IoTを活用した都市型遠隔診療の効果実証研究を開始

ByMedtec Japan編集部

9月6日、ITベンチャーのポート株式会社(本社:新宿区)と東京女子医科大学は共同で、IoTを活用した「都市型遠隔診療」の安全性および有効性に関する実証研究を開始すると発表し、共同記者会見を行った(右写真)。

ポートは2015年11月に国内初の遠隔診療プラットフォームサービス「ポートメディカル」の提供を開始し、今年6月には宮崎県日南市と無医地区での遠隔医療の実証事業をスタート。代表取締役CEOの春日博文氏によると、遠隔診療への進出のきっかけは同社のメディア利用者(月間1,000万を超えるアクティブユーザー)から、医療・ヘルスケア分野はインターネット上でソリューションを見つけられるサービスが少ないという声が多かったことだったという。

今回の実証研究では高血圧診療を対象とする。東京女子医科大学の市原淳弘氏(高血圧・内分泌内科学講座 主任教授)からは、高血圧診療の現状と課題について解説があった。

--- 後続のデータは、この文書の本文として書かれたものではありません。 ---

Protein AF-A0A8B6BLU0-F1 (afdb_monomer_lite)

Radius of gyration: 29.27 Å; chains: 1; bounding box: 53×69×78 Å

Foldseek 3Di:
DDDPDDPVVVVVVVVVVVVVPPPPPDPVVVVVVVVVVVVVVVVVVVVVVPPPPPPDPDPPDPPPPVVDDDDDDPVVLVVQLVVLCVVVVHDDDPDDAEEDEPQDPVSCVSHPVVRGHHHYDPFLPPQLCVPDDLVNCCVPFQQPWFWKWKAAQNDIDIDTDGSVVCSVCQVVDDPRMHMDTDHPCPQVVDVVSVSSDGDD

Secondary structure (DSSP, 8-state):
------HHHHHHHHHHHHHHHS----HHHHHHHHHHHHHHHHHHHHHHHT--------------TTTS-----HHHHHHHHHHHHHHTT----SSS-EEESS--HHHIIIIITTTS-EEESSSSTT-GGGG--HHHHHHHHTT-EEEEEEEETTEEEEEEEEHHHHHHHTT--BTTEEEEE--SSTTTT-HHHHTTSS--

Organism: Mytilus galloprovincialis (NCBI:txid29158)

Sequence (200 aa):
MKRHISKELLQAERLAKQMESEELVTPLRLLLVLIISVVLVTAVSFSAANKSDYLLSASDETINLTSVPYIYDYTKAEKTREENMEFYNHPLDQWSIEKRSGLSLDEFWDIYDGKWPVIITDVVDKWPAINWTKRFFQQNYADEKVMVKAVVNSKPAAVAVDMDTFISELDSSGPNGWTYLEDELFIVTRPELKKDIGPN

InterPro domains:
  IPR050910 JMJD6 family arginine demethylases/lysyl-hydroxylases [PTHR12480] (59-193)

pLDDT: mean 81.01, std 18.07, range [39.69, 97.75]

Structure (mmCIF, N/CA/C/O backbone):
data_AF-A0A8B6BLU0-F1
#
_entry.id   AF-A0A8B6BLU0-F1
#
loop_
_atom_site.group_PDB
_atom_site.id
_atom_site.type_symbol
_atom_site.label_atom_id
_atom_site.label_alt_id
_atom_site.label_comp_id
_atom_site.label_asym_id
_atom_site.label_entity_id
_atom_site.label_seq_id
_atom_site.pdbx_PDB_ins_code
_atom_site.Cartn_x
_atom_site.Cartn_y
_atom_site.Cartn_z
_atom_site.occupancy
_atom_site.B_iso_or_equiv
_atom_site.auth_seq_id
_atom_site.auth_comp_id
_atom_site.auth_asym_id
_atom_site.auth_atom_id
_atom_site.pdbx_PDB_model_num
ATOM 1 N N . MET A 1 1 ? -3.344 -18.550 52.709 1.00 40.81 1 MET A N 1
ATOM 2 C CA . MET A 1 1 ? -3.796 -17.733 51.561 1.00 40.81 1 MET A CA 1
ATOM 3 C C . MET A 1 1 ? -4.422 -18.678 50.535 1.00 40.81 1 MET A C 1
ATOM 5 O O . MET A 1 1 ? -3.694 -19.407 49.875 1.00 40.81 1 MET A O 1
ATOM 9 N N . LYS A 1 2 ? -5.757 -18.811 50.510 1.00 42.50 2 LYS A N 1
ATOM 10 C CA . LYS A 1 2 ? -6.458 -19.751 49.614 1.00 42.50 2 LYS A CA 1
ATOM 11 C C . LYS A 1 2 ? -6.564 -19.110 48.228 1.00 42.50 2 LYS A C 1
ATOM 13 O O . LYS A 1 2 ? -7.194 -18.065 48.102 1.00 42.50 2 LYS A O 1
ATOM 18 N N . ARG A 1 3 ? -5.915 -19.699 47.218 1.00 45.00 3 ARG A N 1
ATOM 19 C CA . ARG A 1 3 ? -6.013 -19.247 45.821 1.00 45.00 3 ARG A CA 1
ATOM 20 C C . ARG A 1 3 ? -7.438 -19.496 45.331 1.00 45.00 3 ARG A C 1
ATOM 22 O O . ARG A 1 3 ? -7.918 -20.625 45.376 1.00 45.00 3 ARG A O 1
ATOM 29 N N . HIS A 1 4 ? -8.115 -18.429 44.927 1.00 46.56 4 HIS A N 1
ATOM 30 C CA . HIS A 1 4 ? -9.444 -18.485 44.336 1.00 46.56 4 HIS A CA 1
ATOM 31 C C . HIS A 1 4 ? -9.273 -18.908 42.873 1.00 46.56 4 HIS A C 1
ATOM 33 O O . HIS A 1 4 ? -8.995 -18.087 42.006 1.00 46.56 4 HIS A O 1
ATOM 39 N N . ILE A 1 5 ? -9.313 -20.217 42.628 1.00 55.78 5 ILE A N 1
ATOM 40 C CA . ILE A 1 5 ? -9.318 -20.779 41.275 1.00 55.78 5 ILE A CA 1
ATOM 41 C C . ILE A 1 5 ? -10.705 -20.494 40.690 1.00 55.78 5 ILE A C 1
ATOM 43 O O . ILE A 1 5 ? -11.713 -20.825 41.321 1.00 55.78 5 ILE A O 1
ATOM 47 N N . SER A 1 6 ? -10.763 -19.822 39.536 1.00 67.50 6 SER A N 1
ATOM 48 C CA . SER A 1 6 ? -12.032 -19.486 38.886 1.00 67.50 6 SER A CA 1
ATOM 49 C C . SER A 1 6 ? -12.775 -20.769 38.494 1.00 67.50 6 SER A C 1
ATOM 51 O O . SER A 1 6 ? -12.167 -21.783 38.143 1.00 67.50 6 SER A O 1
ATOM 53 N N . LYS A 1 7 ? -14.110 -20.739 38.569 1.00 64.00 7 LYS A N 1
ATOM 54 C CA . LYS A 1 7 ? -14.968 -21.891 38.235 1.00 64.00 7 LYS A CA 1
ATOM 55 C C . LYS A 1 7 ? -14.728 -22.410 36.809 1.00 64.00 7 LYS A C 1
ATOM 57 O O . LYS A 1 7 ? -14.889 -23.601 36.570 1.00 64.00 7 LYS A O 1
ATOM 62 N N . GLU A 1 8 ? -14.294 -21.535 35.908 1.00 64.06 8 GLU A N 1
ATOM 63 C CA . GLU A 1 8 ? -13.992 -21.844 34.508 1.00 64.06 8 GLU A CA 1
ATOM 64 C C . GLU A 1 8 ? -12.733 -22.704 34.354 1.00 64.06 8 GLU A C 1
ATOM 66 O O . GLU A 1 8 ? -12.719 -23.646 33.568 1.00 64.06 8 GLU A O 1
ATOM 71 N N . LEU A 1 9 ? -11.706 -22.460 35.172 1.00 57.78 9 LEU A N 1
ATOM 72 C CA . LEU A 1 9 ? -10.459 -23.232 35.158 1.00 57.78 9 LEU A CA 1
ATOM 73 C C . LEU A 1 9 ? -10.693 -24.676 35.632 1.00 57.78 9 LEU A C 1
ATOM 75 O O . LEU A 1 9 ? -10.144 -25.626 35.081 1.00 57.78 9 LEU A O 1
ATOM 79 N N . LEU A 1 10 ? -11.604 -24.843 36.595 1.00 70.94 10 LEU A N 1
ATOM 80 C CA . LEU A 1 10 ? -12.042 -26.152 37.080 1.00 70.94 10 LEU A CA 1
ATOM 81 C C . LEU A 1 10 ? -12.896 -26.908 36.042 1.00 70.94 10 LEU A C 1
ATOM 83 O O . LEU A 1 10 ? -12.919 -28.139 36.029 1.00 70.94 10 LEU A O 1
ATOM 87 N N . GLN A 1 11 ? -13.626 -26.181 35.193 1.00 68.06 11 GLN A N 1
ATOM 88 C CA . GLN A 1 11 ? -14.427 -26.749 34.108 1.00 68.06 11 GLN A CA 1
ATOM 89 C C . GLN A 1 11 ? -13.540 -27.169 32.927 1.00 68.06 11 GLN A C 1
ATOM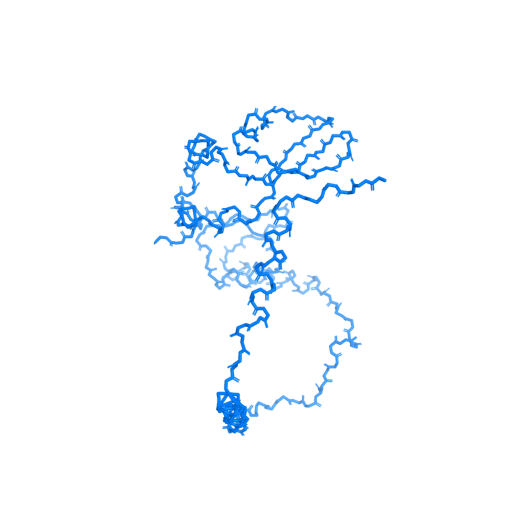 91 O O . GLN A 1 11 ? -13.750 -28.246 32.371 1.00 68.06 11 GLN A O 1
ATOM 96 N N . ALA A 1 12 ? -12.500 -26.388 32.622 1.00 59.88 12 ALA A N 1
ATOM 97 C CA . ALA A 1 12 ? -11.477 -26.729 31.635 1.00 59.88 12 ALA A CA 1
ATOM 98 C C . ALA A 1 12 ? -10.661 -27.971 32.043 1.00 59.88 12 ALA A C 1
ATOM 100 O O . ALA A 1 12 ? -10.475 -28.868 31.225 1.00 59.88 12 ALA A O 1
ATOM 101 N N . GLU A 1 13 ? -10.258 -28.092 33.316 1.00 73.62 13 GLU A N 1
ATOM 102 C CA . GLU A 1 13 ? -9.576 -29.301 33.812 1.00 73.62 13 GLU A CA 1
ATOM 103 C C . GLU A 1 13 ? -10.457 -30.556 33.730 1.00 73.62 13 GLU A C 1
ATOM 105 O O . GLU A 1 13 ? -9.959 -31.639 33.425 1.00 73.62 13 GLU A O 1
ATOM 110 N N . ARG A 1 14 ? -11.771 -30.439 33.977 1.00 70.94 14 ARG A N 1
ATOM 111 C CA . ARG A 1 14 ? -12.703 -31.574 33.841 1.00 70.94 14 ARG A CA 1
ATOM 112 C C . ARG A 1 14 ? -12.879 -32.010 32.390 1.00 70.94 14 ARG A C 1
ATOM 114 O O . ARG A 1 14 ? -12.917 -33.210 32.140 1.00 70.94 14 ARG A O 1
ATOM 121 N N . LEU A 1 15 ? -12.953 -31.058 31.460 1.00 63.50 15 LEU A N 1
ATOM 122 C CA . LEU A 1 15 ? -13.045 -31.343 30.027 1.00 63.50 15 LEU A CA 1
ATOM 123 C C . LEU A 1 15 ? -11.760 -32.000 29.506 1.00 63.50 15 LEU A C 1
ATOM 125 O O . LEU A 1 15 ? -11.842 -33.008 28.811 1.00 63.50 15 LEU A O 1
ATOM 129 N N . ALA A 1 16 ? -10.588 -31.514 29.927 1.00 63.53 16 ALA A N 1
ATOM 130 C CA . ALA A 1 16 ? -9.302 -32.121 29.582 1.00 63.53 16 ALA A CA 1
ATOM 131 C C . ALA A 1 16 ? -9.184 -33.566 30.104 1.00 63.53 16 ALA A C 1
ATOM 133 O O . ALA A 1 16 ? -8.783 -34.462 29.365 1.00 63.53 16 ALA A O 1
ATOM 134 N N . LYS A 1 17 ? -9.628 -33.821 31.344 1.00 64.12 17 LYS A N 1
ATOM 135 C CA . LYS A 1 17 ? -9.659 -35.178 31.915 1.00 64.12 17 LYS A CA 1
ATOM 136 C C . LYS A 1 17 ? -10.667 -36.111 31.247 1.00 64.12 17 LYS A C 1
ATOM 138 O O . LYS A 1 17 ? -10.410 -37.307 31.180 1.00 64.12 17 LYS A O 1
ATOM 143 N N . GLN A 1 18 ? -11.805 -35.594 30.776 1.00 54.06 18 GLN A N 1
ATOM 144 C CA . GLN A 1 18 ? -12.764 -36.392 30.004 1.00 54.06 18 GLN A CA 1
ATOM 145 C C . GLN A 1 18 ? -12.199 -36.772 28.632 1.00 54.06 18 GLN A C 1
ATOM 147 O O . GLN A 1 18 ? -12.354 -37.919 28.221 1.00 54.06 18 GLN A O 1
ATOM 152 N N . MET A 1 19 ? -11.486 -35.856 27.971 1.00 50.25 19 MET A N 1
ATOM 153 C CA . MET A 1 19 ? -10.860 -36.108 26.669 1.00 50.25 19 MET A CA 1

日本で高血圧の患者数は4,300万人と推計されるほど一般的な病気となっているが、問題なのは脳卒中や狭心症、心筋梗塞など死亡に直結する病気につながる可能性がありながら、未受診率が約50%であること。その要因として通院する手間や病院での待ち時間などがあげられる。遠隔診療を活用した利便性の向上によって、受診率の改善に加えて、多くの患者で良好な血圧コントロールが得られ、長期的には高血圧が原因となる病気の予防により医療経済上のメリットなども得られる可能性がある。

ポートとしても、患者が通院継続のハードルを越えられず、症状を悪化させて、重大疾患に陥るケースが多い高血圧に着目。治療継続率を向上させることによって、重症化予防、健康寿命の延伸につながるという点で、「ポートメディカル」の有効性が高いと考えた。

高血圧遠隔診療は下図のイメージで、各プロセスは以下の通り。

  1. 血圧を測る
    患者はオムロン自動血圧計HEM-9200Tを用いて自己血圧測定を週3回以上実施し、自己所有の通信機器(スマートフォン等)を介して測定データを随時サーバーに送信。
  2. 血圧を診る
    担当医は定期的に家庭血圧データを参照して治療方針を決定。
  3. コミュニケーション
    担当医は電話に加え必要に応じてチャットやメールなどの通信手段を用いて所見と治療方針を伝える。
  4. 薬の配達
    担当医は、患者との意思確認をもって内服薬を処方。処方された内服薬はポートメディカルサービス(ポート社と患者の間で別途契約締結)により患者の自宅に郵送。
  5. 支払
    遠隔診療の費用はポート社が収納を代行。

※ オムロン自動血圧計HEM-9200Tはボタン1つで操作ができるシンプル設計、見やすく大きな液晶画面など使いやすさを追求した上腕式血圧計。Bluetooth通信機能を搭載し、測定データをポートメディカル血圧管理アプリに簡単に転送し、管理できる。

今回の実証研究が画期的なのは、東京女子医科大学病院の倫理委員会の承認も得たうえで、無作為割り付けの臨床試験として行う点だ。

東京女子医科大学の谷田部淳一氏(高血圧・内分泌内科 准講師)は臨床試験の概要を解説。これまで、高血圧に対して非対面型の遠隔診療(telemedicine)の安全性・有効性を検証した臨床試験は海外で行われており、従来型の対面診療より優れるという結果が示されている。日本では、家庭血圧測定の効果を検証した臨床試験はあるものの、遠隔診療をテーマにした試験は前例がない。今回の試験は、患者を「遠隔診療群」と「従来診療群」に無作為に割り付け1年間評価し、その後1年ごとに自由意思で再割り付けを行い、最長5年間フォローアップを行う。患者数は450を目標とし、生活習慣病の遠隔診療モデルのエビデンス構築の第一歩となることを目指す。

今回の研究が、地方での遠隔診療や糖尿病など他の生活習慣病の遠隔診療の効果検証のモデルとなることも将来的に期待されると矢田部氏。

ポートは2015年から医師を採用し社内で医学研究チームも始動させており、今回の臨床試験を通じて遠隔診療の仕組みをさらに改良し、医療機関との連携につなげていく考えだ。